Why can't I put my API key directly in the React Native app?

Because anyone can extract strings from a published app binary, exposing your key and letting strangers spend your money. The correct pattern is a thin backend proxy that stores the key server-side and forwards requests, so the phone only ever talks to your own server.

How do I get streaming replies to work on mobile?

Have your backend request a streaming response from the model and forward the chunks to the app over a streaming connection. In the app, append each incoming token to the current assistant message in state, so the UI updates word by word rather than waiting for the full response.

How does voice input work?

Record audio with Expo AV, then send the audio file to a speech-to-text endpoint such as Whisper, which returns a transcript. You then treat that transcript exactly like typed input and run it through your normal chat flow, so voice and text share one code path.

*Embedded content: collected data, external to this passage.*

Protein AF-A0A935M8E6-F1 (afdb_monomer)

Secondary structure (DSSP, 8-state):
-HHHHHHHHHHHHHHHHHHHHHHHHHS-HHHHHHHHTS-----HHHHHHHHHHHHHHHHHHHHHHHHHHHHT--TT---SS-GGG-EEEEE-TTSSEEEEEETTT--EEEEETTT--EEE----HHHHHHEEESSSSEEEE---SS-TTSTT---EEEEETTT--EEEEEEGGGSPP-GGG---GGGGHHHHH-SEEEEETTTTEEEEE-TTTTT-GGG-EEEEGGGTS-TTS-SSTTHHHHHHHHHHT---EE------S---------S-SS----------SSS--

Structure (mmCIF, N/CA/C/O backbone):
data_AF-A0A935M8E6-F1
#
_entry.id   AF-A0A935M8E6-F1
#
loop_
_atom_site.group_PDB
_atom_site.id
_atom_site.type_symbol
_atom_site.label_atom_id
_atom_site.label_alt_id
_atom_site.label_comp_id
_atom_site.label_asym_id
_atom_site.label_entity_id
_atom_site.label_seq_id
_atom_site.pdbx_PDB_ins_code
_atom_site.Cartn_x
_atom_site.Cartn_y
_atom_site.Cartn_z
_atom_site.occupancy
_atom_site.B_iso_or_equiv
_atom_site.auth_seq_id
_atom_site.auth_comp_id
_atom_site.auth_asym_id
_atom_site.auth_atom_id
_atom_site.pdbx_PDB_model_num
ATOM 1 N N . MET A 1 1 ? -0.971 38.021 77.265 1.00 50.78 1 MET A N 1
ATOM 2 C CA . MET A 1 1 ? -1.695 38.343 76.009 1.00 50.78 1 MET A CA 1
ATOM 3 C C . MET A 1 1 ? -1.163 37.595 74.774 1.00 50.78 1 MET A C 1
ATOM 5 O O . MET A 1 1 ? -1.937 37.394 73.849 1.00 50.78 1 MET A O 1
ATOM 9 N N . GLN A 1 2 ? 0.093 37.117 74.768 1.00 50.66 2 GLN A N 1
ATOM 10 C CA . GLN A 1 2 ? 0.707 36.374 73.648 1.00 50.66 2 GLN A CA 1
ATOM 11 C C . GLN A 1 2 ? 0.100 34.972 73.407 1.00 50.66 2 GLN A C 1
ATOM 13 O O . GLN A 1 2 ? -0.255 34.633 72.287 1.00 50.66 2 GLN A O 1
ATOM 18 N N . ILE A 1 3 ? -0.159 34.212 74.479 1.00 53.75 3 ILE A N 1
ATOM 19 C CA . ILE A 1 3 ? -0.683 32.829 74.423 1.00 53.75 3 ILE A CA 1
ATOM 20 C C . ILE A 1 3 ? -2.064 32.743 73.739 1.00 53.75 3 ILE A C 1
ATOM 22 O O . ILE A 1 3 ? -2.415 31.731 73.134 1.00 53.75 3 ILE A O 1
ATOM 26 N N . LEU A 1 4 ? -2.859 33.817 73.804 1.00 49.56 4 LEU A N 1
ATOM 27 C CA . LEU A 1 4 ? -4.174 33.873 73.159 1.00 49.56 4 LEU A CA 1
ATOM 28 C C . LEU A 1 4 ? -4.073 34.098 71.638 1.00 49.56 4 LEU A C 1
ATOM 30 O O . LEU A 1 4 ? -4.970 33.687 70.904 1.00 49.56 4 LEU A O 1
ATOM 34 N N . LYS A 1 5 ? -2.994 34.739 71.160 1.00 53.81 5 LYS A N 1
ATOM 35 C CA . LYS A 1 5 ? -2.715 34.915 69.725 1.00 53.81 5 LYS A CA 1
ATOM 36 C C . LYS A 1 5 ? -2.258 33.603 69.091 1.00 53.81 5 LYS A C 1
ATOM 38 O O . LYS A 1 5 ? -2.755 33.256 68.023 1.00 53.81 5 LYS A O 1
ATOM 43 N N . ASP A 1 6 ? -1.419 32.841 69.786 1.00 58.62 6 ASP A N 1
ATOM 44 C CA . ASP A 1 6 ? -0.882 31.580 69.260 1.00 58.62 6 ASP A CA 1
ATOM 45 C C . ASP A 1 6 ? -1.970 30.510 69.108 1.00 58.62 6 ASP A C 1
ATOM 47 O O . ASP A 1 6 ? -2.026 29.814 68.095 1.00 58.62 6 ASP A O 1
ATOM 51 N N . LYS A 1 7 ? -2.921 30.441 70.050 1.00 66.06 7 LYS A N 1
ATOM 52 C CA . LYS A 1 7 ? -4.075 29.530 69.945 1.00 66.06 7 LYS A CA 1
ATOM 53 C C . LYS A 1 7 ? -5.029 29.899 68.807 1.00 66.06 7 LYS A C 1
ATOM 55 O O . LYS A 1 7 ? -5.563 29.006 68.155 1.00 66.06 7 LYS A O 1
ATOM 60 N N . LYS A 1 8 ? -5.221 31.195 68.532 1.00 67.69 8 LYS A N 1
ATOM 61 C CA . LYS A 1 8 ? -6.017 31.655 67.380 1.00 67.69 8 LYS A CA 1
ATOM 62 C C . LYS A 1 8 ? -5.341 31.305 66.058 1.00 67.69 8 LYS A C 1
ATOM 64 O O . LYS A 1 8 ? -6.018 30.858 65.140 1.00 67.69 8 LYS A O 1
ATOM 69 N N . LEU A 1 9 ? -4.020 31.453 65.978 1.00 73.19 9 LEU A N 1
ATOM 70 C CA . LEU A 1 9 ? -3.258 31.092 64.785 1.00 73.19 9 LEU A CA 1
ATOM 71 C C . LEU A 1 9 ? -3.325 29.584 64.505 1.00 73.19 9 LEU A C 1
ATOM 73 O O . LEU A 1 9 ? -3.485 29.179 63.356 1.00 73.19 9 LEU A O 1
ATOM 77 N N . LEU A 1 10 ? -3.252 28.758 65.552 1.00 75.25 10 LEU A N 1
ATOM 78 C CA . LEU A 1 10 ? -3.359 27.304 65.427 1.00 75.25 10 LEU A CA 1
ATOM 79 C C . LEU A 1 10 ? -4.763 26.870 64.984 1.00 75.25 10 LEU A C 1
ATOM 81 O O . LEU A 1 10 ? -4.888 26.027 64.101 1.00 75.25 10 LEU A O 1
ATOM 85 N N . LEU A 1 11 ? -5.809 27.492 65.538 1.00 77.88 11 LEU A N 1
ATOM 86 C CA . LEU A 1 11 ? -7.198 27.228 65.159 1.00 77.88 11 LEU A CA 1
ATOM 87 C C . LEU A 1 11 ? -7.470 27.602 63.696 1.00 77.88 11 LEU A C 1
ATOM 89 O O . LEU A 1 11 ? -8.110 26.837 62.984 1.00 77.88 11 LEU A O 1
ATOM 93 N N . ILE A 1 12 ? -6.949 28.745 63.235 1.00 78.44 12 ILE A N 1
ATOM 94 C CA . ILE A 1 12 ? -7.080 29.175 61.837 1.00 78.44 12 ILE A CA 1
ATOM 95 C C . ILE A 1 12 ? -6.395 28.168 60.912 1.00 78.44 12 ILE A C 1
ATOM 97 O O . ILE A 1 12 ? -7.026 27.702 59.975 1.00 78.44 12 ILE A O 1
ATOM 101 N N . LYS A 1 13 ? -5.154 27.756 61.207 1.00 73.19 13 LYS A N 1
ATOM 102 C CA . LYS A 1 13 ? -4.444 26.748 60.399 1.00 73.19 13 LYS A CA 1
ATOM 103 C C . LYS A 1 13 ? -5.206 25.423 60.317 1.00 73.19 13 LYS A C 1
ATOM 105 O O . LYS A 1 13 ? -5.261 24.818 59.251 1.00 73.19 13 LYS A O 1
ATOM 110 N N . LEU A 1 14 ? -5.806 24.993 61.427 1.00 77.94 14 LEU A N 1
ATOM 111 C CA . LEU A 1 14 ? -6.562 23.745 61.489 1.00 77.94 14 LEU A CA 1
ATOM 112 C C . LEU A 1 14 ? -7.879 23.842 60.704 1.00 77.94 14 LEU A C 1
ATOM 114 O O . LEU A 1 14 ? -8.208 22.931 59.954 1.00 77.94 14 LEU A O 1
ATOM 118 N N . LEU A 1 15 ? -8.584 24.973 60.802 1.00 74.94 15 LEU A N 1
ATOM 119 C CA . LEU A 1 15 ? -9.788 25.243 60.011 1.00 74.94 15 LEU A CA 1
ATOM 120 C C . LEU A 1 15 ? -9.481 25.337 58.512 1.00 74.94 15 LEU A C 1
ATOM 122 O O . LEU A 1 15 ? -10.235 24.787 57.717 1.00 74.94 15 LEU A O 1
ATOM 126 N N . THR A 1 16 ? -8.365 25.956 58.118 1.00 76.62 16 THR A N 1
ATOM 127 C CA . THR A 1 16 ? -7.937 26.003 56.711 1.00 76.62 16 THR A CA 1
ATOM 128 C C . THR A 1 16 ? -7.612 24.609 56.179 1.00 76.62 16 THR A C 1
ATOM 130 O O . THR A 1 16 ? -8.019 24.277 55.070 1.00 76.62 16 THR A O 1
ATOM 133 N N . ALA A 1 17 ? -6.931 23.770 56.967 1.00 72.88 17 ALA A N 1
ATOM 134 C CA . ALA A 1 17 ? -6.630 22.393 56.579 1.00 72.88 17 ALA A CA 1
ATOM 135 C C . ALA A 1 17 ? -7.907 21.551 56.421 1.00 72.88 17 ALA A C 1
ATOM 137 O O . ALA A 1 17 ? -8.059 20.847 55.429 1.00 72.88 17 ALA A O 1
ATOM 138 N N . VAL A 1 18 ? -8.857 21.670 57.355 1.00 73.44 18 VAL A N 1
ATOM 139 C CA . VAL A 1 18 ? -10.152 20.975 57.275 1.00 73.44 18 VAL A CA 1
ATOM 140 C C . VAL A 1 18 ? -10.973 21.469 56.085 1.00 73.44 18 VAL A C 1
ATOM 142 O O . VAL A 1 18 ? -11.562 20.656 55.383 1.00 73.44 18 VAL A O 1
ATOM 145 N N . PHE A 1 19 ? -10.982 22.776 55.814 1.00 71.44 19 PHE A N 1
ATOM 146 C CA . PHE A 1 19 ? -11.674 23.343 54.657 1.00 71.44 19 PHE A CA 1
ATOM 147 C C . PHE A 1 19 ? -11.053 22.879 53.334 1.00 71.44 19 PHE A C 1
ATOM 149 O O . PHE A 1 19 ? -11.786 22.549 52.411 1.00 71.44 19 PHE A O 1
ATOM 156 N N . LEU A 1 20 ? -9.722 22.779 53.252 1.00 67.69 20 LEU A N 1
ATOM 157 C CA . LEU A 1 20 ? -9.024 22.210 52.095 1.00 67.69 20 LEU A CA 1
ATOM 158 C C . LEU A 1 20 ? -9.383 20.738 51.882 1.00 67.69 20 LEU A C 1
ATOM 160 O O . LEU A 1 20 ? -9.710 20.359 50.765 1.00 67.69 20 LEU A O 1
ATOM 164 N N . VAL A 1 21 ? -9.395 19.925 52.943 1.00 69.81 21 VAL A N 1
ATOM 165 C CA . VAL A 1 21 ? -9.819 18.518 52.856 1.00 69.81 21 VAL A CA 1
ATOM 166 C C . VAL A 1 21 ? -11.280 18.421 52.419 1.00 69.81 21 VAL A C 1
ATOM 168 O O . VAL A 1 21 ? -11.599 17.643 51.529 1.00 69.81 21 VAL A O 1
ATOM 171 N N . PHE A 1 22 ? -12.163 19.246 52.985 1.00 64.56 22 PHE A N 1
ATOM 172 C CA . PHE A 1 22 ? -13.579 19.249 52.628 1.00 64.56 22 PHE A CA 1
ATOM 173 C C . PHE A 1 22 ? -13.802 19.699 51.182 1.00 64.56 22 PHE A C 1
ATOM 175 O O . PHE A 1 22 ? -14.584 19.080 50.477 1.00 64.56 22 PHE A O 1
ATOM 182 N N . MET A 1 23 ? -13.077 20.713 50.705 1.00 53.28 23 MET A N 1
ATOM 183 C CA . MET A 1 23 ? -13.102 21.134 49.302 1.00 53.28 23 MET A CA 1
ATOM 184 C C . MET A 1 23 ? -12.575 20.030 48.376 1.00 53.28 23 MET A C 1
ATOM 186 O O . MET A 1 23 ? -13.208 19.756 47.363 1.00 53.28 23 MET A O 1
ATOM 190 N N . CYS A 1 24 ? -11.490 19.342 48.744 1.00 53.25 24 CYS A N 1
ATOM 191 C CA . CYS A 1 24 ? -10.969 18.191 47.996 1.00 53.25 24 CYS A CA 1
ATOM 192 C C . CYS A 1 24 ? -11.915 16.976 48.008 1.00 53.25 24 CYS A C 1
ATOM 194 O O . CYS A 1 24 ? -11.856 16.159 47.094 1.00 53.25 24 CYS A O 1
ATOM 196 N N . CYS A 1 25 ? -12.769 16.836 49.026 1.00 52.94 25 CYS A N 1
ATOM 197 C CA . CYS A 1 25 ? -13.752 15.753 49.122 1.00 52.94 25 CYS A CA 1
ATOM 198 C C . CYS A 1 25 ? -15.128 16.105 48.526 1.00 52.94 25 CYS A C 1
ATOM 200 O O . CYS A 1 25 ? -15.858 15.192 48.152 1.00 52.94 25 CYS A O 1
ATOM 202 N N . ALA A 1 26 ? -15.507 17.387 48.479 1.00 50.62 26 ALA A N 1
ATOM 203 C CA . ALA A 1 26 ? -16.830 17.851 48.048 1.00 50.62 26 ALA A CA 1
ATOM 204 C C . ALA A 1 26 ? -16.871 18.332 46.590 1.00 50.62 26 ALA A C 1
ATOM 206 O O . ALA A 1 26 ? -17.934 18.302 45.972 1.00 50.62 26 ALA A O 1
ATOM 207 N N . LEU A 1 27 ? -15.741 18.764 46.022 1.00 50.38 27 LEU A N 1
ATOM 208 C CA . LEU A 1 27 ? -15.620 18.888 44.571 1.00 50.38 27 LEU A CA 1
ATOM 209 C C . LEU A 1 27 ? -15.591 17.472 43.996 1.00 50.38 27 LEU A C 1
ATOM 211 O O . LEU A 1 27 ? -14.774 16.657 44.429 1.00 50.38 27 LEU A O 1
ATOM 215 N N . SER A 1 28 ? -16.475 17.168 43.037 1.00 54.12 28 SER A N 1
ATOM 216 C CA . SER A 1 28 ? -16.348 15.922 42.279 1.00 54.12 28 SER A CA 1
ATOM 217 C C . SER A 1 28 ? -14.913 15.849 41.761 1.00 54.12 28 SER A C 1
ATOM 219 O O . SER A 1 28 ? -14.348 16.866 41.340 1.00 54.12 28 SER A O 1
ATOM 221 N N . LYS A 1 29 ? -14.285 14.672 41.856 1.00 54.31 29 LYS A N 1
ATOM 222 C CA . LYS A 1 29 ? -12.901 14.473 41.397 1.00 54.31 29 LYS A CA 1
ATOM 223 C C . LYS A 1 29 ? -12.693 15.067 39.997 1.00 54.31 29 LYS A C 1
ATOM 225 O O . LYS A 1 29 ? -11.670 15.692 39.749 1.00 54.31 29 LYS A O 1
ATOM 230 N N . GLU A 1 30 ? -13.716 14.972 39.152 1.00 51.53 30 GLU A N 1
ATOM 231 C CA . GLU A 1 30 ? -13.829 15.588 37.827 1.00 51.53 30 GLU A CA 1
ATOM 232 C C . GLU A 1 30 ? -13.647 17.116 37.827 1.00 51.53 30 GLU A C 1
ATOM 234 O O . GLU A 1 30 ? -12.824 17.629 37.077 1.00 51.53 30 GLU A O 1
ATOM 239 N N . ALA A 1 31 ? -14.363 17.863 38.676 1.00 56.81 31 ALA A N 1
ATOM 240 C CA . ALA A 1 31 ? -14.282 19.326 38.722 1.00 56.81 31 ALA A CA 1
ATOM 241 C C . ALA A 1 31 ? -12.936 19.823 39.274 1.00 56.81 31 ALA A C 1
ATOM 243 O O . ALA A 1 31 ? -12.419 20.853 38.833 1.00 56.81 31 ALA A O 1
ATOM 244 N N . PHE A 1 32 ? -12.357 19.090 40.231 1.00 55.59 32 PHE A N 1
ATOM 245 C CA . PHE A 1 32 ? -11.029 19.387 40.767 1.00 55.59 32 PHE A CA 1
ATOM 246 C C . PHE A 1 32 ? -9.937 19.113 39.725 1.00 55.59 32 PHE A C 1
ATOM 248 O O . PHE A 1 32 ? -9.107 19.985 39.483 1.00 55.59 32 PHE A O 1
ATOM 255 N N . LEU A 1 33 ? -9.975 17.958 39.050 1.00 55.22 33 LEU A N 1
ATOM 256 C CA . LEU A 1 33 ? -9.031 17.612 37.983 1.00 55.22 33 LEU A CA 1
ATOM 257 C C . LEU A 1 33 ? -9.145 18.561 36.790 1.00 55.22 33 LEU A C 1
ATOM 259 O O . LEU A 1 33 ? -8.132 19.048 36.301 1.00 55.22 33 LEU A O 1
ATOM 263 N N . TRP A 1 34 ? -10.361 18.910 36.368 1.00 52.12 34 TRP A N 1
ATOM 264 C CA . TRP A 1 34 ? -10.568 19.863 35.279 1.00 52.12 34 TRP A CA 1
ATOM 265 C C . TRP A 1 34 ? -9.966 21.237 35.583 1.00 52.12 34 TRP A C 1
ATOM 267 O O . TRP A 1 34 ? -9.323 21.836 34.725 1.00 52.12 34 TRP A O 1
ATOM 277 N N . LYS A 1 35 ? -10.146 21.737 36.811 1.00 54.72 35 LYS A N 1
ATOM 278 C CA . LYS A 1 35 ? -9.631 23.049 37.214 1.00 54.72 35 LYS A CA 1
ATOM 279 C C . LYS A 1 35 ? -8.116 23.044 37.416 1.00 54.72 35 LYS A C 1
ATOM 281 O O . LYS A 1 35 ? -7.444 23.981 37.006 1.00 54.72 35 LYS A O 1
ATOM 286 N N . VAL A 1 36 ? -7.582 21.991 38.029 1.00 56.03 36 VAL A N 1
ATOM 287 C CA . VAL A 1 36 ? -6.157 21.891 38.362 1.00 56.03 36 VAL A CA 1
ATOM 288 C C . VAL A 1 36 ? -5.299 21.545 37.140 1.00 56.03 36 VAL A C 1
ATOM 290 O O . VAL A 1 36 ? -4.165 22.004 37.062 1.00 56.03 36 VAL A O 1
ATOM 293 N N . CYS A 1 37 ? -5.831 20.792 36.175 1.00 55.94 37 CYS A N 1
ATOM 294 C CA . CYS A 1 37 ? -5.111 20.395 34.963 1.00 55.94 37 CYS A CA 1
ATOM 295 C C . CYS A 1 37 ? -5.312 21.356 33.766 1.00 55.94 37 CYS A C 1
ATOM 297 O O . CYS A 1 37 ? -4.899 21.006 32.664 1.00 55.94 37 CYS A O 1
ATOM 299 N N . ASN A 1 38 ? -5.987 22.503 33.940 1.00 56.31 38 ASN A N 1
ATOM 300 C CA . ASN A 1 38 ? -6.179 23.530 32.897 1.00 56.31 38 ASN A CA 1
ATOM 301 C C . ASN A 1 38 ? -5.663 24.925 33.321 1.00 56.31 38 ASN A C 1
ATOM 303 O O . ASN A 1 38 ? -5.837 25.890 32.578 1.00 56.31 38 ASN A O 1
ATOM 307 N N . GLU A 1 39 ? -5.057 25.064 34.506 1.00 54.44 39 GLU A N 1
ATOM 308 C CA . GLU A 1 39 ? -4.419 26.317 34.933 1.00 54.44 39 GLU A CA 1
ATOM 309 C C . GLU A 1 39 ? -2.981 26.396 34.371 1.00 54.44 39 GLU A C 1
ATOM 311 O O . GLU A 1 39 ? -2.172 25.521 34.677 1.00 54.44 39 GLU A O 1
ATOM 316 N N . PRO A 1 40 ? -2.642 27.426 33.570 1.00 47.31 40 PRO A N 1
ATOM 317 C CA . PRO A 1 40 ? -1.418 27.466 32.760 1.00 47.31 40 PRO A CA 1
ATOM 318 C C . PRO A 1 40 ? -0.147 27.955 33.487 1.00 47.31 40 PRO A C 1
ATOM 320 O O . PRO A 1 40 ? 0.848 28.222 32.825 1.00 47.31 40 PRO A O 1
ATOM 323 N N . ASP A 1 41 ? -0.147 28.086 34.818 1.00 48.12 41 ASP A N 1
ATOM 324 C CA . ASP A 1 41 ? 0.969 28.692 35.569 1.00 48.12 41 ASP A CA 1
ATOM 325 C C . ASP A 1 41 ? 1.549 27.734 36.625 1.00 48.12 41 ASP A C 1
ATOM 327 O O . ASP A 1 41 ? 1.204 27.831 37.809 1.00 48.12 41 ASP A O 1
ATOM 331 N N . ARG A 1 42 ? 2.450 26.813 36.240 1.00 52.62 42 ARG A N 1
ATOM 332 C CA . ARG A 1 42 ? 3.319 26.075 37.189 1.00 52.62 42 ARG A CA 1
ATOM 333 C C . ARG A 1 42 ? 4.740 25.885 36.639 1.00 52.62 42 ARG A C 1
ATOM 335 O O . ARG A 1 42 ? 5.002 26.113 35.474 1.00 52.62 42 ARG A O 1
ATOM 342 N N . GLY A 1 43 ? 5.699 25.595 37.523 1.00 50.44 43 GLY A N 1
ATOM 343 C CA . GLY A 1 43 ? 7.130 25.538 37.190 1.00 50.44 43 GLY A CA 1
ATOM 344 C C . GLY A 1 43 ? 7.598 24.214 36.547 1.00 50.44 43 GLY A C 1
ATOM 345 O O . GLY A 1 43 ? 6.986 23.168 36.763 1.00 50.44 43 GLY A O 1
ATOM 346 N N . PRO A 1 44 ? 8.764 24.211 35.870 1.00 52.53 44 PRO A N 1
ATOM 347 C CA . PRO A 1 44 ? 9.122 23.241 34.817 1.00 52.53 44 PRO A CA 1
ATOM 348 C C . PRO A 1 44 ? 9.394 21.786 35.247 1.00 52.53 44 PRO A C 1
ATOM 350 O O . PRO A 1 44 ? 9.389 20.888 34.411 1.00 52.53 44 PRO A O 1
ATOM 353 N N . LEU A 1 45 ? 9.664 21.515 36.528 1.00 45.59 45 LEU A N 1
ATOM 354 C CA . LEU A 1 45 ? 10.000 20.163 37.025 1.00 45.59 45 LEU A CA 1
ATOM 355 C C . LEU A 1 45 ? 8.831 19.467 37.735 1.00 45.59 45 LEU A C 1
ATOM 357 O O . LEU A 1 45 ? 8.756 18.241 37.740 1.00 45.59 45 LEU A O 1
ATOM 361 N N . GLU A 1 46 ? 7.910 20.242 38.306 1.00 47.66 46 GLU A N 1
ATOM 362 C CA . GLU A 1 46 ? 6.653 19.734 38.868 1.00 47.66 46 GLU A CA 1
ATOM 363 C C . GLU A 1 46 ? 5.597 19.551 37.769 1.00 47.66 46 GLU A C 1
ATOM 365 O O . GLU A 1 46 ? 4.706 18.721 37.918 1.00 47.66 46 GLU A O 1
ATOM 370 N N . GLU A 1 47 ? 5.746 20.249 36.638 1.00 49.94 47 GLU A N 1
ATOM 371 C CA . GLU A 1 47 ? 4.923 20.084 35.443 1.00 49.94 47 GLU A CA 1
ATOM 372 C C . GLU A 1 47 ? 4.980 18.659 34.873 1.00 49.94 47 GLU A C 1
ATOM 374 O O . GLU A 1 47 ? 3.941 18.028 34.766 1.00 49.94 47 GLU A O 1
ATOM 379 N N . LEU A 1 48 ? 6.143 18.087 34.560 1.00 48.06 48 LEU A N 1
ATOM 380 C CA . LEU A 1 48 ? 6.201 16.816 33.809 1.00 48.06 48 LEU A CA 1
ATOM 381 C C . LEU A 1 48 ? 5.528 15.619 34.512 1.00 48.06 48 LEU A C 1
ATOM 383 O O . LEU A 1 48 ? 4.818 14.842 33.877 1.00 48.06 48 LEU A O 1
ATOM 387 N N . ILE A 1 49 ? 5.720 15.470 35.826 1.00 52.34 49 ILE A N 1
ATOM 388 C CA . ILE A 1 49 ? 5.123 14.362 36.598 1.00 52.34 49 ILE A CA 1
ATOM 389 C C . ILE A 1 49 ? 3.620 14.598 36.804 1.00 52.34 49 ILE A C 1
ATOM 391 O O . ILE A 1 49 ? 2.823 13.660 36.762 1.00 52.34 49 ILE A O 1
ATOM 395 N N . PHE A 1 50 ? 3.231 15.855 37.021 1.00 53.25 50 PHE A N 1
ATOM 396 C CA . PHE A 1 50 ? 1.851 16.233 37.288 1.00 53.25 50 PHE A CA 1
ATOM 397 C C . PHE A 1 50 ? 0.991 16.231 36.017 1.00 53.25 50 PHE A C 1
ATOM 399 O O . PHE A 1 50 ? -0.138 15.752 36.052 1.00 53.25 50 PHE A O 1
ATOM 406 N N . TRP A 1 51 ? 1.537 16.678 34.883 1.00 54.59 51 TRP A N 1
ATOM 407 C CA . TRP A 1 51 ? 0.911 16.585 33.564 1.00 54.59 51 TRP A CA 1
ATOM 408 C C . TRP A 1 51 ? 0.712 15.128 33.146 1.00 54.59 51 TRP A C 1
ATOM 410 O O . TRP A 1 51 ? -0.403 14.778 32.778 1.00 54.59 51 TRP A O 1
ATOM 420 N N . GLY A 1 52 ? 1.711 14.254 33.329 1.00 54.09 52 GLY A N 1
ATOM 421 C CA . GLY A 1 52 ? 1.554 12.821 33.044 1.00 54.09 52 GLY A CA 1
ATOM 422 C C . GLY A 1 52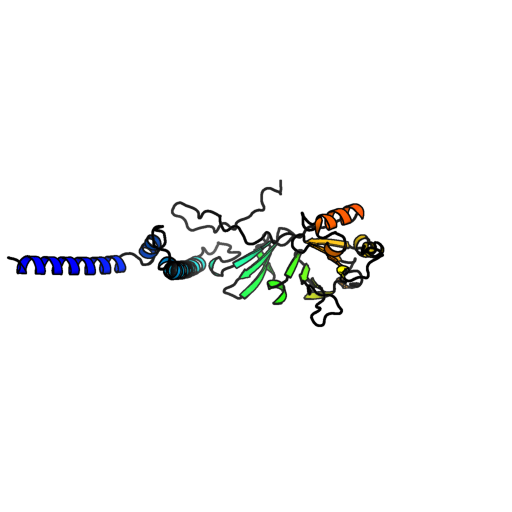 ? 0.464 12.147 33.891 1.00 54.09 52 GLY A C 1
ATOM 423 O O . GLY A 1 52 ? -0.325 11.357 33.379 1.00 54.09 52 GLY A O 1
ATOM 424 N N . GLN A 1 53 ? 0.346 12.501 35.177 1.00 57.34 53 GLN A N 1
ATOM 425 C CA . GLN A 1 53 ? -0.755 12.022 36.027 1.00 57.34 53 GLN A CA 1
ATOM 426 C C . GLN A 1 53 ? -2.113 12.630 35.644 1.00 57.34 53 GLN A C 1
ATOM 428 O O . GLN A 1 53 ? -3.129 11.939 35.710 1.00 57.34 53 GLN A O 1
ATOM 433 N N . CYS A 1 54 ? -2.147 13.902 35.242 1.00 53.78 54 CYS A N 1
ATOM 434 C CA . CYS A 1 54 ? -3.351 14.576 34.758 1.00 53.78 54 CYS A CA 1
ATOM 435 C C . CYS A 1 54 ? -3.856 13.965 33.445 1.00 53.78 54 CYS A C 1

Should I use Expo or bare React Native?

For most AI apps, Expo is the faster path — it bundles audio, networking, and storage modules and handles builds for both platforms. Drop to bare React Native only if you need a native module Expo does not support, which is uncommon for an LLM chat or voice app.

How do I keep API costs and latency under control on mobile?

Cache recent responses on the device so repeated questions do not re-hit the model, cap response length, default to a smaller model, and show streaming output so the app feels fast even when total latency is unchanged. Set a hard spending limit in your provider dashboard.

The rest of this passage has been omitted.